As consumers, people can look for the most efficient, environment-friendly option when it comes to purchasing anything from a car to a lightbulb. As employees, people can encourage their workplaces to become more efficient and, if possible, make their businesses more climate-focused. People can divest from fossil fuel companies or invest in green bonds and clean energy companies; and they can become more vocal in raising public awareness around environment and climate issues.

Dr. Foley outlined similar things individuals can do in a September article. Meaningful actions can range from reducing food waste and eating less meat to driving and flying less. Those all reduce energy use. Another step, planting trees, can soak up carbon dioxide from the air and maybe even provide natural cooling for a home.

50-percent reduction

By simply addressing the low-hanging fruit, – like buying more efficient lights, toilets and faucets, programmable thermostats, and weatherizing doors and windows – the average US household can cut its carbon emissions by 50 percent and save money over the course of a few years.
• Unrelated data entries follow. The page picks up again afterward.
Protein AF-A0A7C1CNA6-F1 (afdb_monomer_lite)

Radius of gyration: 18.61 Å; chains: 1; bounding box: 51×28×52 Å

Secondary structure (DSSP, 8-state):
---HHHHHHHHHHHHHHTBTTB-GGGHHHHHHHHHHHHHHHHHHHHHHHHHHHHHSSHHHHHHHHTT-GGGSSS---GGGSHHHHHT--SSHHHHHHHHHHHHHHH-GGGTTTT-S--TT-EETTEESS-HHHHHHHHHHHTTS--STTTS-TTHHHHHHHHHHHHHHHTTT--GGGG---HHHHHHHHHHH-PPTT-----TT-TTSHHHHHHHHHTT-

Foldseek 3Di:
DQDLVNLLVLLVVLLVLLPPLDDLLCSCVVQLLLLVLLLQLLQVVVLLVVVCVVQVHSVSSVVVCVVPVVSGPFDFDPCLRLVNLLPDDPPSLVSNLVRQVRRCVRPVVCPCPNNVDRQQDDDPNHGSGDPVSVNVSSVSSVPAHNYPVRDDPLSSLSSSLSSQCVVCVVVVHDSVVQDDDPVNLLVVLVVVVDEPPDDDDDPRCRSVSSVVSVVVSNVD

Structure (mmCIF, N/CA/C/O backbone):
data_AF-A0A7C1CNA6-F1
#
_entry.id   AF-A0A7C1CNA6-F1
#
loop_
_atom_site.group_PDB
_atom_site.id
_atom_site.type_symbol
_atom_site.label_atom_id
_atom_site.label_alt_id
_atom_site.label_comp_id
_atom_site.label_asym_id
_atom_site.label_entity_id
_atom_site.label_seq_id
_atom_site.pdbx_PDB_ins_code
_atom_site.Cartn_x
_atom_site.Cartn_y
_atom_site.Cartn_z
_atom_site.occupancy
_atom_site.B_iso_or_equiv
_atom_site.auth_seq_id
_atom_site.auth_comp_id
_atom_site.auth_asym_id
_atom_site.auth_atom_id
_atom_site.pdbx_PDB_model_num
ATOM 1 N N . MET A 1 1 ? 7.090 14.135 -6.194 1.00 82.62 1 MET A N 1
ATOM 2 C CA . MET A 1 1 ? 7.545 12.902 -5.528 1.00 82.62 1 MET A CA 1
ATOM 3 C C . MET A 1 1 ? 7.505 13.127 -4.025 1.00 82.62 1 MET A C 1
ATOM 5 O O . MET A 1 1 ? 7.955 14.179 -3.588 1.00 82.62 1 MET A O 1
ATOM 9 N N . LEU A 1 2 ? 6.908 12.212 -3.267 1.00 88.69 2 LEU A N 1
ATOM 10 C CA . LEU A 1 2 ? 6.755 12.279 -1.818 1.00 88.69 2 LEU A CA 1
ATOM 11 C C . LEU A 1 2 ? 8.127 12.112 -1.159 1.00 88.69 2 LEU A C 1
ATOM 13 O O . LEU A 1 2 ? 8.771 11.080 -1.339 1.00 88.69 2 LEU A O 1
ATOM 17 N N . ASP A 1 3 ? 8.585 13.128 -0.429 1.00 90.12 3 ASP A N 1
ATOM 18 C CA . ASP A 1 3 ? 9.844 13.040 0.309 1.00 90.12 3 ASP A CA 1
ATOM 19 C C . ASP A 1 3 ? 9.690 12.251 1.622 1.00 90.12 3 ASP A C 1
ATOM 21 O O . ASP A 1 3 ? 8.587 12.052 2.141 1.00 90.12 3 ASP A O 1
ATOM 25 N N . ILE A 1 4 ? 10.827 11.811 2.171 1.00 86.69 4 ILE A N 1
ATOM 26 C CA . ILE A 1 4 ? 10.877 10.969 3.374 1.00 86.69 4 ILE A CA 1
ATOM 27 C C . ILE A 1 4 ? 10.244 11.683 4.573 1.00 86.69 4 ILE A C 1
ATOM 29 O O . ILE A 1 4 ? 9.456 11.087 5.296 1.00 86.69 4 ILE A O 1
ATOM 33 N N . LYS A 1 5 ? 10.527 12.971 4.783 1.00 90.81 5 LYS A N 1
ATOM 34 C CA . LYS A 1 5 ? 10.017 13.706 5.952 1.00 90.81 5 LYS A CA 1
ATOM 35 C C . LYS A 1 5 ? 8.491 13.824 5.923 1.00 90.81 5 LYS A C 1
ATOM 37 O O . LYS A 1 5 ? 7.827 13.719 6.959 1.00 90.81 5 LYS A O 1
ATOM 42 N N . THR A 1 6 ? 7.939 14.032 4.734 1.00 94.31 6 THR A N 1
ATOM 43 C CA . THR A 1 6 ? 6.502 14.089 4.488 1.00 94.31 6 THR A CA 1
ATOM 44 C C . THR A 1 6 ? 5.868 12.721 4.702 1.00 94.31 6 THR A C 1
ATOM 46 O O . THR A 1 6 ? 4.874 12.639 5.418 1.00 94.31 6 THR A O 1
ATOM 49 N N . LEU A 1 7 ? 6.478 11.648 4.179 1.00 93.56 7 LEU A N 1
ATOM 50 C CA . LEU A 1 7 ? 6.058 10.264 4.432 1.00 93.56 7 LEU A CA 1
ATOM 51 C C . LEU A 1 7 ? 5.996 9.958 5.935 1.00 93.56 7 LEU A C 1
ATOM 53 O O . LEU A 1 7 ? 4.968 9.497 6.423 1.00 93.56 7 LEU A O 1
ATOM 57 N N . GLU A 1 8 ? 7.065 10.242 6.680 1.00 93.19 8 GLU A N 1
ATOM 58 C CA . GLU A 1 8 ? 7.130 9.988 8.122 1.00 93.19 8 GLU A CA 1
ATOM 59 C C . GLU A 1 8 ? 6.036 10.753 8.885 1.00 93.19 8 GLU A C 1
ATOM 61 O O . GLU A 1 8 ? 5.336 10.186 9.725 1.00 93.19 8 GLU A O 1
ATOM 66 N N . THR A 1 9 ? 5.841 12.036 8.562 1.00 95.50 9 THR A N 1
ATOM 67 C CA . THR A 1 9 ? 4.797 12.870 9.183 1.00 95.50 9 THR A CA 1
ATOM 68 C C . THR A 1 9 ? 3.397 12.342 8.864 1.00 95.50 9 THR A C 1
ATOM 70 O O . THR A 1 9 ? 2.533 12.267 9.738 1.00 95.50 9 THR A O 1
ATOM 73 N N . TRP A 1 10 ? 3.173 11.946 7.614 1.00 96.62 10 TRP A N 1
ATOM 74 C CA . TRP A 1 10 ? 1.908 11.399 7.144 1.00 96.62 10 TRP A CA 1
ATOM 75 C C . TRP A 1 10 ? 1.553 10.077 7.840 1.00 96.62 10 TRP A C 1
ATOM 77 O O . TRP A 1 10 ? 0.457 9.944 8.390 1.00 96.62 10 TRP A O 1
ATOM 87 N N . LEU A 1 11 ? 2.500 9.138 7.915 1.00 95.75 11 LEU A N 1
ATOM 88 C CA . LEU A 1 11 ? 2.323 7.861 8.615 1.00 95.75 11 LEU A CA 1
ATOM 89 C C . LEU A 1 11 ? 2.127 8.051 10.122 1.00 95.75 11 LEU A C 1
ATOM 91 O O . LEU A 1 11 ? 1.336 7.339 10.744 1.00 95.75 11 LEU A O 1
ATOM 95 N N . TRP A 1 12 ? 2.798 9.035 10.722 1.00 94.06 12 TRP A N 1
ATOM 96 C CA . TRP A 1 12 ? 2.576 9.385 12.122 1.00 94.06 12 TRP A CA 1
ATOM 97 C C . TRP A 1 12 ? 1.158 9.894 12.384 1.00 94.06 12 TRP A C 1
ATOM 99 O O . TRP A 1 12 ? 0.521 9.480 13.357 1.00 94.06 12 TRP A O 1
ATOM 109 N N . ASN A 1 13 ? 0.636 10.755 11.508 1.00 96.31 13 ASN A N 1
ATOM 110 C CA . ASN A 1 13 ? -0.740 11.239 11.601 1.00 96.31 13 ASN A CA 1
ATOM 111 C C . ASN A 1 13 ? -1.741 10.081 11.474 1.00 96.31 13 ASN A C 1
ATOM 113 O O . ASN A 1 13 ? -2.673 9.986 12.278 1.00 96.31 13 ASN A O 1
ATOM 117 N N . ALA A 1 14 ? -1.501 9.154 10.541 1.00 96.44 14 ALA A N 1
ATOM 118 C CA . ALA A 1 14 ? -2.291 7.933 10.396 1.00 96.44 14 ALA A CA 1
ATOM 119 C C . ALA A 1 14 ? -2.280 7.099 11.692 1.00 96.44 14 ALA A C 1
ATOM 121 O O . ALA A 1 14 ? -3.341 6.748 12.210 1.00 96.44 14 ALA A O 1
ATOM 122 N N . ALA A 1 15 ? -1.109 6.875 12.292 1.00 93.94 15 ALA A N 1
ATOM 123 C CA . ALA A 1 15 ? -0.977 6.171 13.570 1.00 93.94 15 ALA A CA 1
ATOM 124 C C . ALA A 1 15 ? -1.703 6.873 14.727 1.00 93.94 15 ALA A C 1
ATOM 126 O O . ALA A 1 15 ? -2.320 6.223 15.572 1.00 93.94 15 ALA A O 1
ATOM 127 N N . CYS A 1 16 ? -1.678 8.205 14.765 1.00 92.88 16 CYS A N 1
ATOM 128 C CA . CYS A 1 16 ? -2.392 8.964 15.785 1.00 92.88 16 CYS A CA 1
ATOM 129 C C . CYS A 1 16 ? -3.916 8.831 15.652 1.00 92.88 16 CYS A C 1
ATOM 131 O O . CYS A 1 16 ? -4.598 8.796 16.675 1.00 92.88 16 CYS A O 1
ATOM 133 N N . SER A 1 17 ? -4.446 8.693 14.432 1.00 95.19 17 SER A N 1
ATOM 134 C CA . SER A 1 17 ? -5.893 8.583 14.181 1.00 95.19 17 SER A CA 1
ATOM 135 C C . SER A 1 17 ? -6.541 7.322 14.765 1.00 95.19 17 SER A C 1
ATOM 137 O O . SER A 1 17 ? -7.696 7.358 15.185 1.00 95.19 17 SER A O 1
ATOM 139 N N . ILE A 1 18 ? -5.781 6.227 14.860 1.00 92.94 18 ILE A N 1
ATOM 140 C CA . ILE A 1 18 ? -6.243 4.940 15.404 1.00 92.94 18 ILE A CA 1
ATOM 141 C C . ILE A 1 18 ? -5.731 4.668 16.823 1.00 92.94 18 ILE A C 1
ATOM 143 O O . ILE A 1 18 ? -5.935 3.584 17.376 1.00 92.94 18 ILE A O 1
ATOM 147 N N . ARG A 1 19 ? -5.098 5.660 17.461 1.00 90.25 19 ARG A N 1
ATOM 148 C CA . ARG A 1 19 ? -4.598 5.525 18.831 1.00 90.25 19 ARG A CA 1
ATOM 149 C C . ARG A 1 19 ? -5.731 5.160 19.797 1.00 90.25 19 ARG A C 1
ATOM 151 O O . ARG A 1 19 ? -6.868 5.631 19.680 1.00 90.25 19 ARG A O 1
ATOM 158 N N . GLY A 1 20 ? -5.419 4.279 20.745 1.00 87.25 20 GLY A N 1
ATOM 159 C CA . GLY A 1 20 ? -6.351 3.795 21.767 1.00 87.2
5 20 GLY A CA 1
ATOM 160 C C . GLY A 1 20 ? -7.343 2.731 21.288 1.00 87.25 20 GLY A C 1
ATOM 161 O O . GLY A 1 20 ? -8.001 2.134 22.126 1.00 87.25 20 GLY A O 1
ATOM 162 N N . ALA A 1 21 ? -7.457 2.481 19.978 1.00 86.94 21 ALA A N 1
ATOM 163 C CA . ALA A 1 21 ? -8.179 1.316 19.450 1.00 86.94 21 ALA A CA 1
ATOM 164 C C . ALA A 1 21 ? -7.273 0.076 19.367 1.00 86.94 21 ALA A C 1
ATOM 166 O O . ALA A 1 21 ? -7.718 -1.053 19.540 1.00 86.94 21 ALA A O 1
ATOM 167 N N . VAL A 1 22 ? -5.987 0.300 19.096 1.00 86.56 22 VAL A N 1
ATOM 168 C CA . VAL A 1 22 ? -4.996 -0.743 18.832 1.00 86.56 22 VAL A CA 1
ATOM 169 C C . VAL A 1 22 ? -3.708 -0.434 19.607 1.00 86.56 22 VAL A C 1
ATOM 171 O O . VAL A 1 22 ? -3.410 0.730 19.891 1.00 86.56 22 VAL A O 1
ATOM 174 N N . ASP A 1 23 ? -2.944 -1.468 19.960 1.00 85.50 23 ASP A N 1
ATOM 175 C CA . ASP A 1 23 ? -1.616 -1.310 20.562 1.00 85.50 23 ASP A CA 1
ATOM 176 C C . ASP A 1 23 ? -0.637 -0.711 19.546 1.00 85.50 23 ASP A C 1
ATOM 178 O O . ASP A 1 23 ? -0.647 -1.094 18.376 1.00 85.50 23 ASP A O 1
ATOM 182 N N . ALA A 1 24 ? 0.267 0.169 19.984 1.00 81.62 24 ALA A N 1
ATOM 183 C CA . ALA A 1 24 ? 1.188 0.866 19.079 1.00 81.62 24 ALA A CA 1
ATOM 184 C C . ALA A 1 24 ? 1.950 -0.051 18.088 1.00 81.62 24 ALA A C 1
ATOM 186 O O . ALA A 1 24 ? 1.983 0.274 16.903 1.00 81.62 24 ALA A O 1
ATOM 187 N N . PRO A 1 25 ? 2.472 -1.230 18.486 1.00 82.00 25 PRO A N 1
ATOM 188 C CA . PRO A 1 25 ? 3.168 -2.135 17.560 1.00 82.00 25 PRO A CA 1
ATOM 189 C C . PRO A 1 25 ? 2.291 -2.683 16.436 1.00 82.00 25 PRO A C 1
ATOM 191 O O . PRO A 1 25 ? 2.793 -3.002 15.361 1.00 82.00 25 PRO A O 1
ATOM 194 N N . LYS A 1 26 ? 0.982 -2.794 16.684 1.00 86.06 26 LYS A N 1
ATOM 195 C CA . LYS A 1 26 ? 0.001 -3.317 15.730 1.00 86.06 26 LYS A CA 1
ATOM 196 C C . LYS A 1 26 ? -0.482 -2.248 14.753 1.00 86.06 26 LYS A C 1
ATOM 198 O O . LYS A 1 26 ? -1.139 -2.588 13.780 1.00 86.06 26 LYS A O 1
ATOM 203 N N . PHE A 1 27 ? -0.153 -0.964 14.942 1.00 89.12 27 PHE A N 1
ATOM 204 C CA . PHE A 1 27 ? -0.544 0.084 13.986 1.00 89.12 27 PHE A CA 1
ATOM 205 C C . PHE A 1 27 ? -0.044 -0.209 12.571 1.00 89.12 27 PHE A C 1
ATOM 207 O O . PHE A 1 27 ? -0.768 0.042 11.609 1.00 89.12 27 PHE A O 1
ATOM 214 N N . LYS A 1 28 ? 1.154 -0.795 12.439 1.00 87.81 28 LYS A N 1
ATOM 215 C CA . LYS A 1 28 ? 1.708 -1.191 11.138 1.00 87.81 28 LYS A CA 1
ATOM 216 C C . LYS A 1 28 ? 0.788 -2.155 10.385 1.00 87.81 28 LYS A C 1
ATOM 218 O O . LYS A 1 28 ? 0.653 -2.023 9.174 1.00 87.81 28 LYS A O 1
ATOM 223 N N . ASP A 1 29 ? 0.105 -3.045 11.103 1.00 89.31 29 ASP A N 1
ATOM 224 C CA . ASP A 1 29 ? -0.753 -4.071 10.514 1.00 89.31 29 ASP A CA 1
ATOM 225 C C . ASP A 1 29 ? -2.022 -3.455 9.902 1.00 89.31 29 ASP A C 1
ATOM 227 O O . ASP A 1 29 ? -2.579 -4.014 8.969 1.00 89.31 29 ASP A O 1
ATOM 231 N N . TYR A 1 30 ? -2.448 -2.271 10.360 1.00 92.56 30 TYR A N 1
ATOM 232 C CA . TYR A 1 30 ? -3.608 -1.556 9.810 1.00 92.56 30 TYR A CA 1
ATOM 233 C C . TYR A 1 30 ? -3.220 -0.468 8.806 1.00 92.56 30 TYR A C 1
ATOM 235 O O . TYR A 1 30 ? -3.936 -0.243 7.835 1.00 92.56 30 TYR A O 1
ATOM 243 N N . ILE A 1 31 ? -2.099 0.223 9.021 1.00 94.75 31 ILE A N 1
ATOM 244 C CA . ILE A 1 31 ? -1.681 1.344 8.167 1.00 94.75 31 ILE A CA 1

“You can go further, but 50 percent is not hard,” he says. “This is not a sacrifice, it’s just being smarter by using less energy.”

For Dr. Stoknes – author of “What We Think About When We Try Not To Think About Global Warming” – individual actions could also amount to broader benefits.

“They will never by themselves solve global sustainability problems, but through individual action what will happen is it influences our social norms,” the psychologist and economist says.

An example of this happening is with indoor smoking, he adds, where a steady growth in public opposition – with the backing of scientific research – ultimately led to formal bans of the practice.

“That’s why I strongly encourage individual actions,” he says, “not because they will solve the climate problem, but they will gradually create this cultural shift.”

Some experts are skeptical, given what they say is an urgent need for action.

“Everything individuals can do helps, but it helps at the margin,” says William Rees, an ecological economist at the University of British Columbia. “We need help from society at large so those individual efforts will make a difference. Otherwise they won’t.”

“The heavy lifting, the major policy initiatives around energy conservation…those kinds of things can only be put in place by senior levels of government and not by individuals,” he says. “Climate change is a collective problem that demands collective actions by government agencies on behalf of the public interest.”

'We have trouble caring'

The scale of the climate challenge doesn’t make things any easier. “Because we have such trouble connecting the vastness of climate change to the limited horizons of our lived experience, we have trouble caring,” David Roberts wrote for Vox in February.

Perhaps, experts hope, Trump’s election may motivate people to care more. Trump and Republicans in Congress may even become more open to changes as various larger trends – including wind power, solar power and electric cars becoming cheaper, and coal becoming increasingly uneconomical – continue to play out.

As an example of what can happen, Stoknes notes that Republican Richard Nixon “became the president who enacted the Clean Air Act,” in part because a “larger countercultural and environmental and spiritual movement flourished in a way that had never before been seen.”

And while individual action won’t solve the climate crisis by itself, experts say each bit helps.

“All these things are heavy lifts, whether that’s policy change, or personal change, or market change, or technology change,” says Foley. “None are instantaneous or easy, but they’re doable.”

“I think we have ‘Beltway-head,’ [thinking] things that can change the world happen in Washington, and that has never been the case,” he adds. “Maybe the landscape has shifted, but there are many ways to solve this problem.”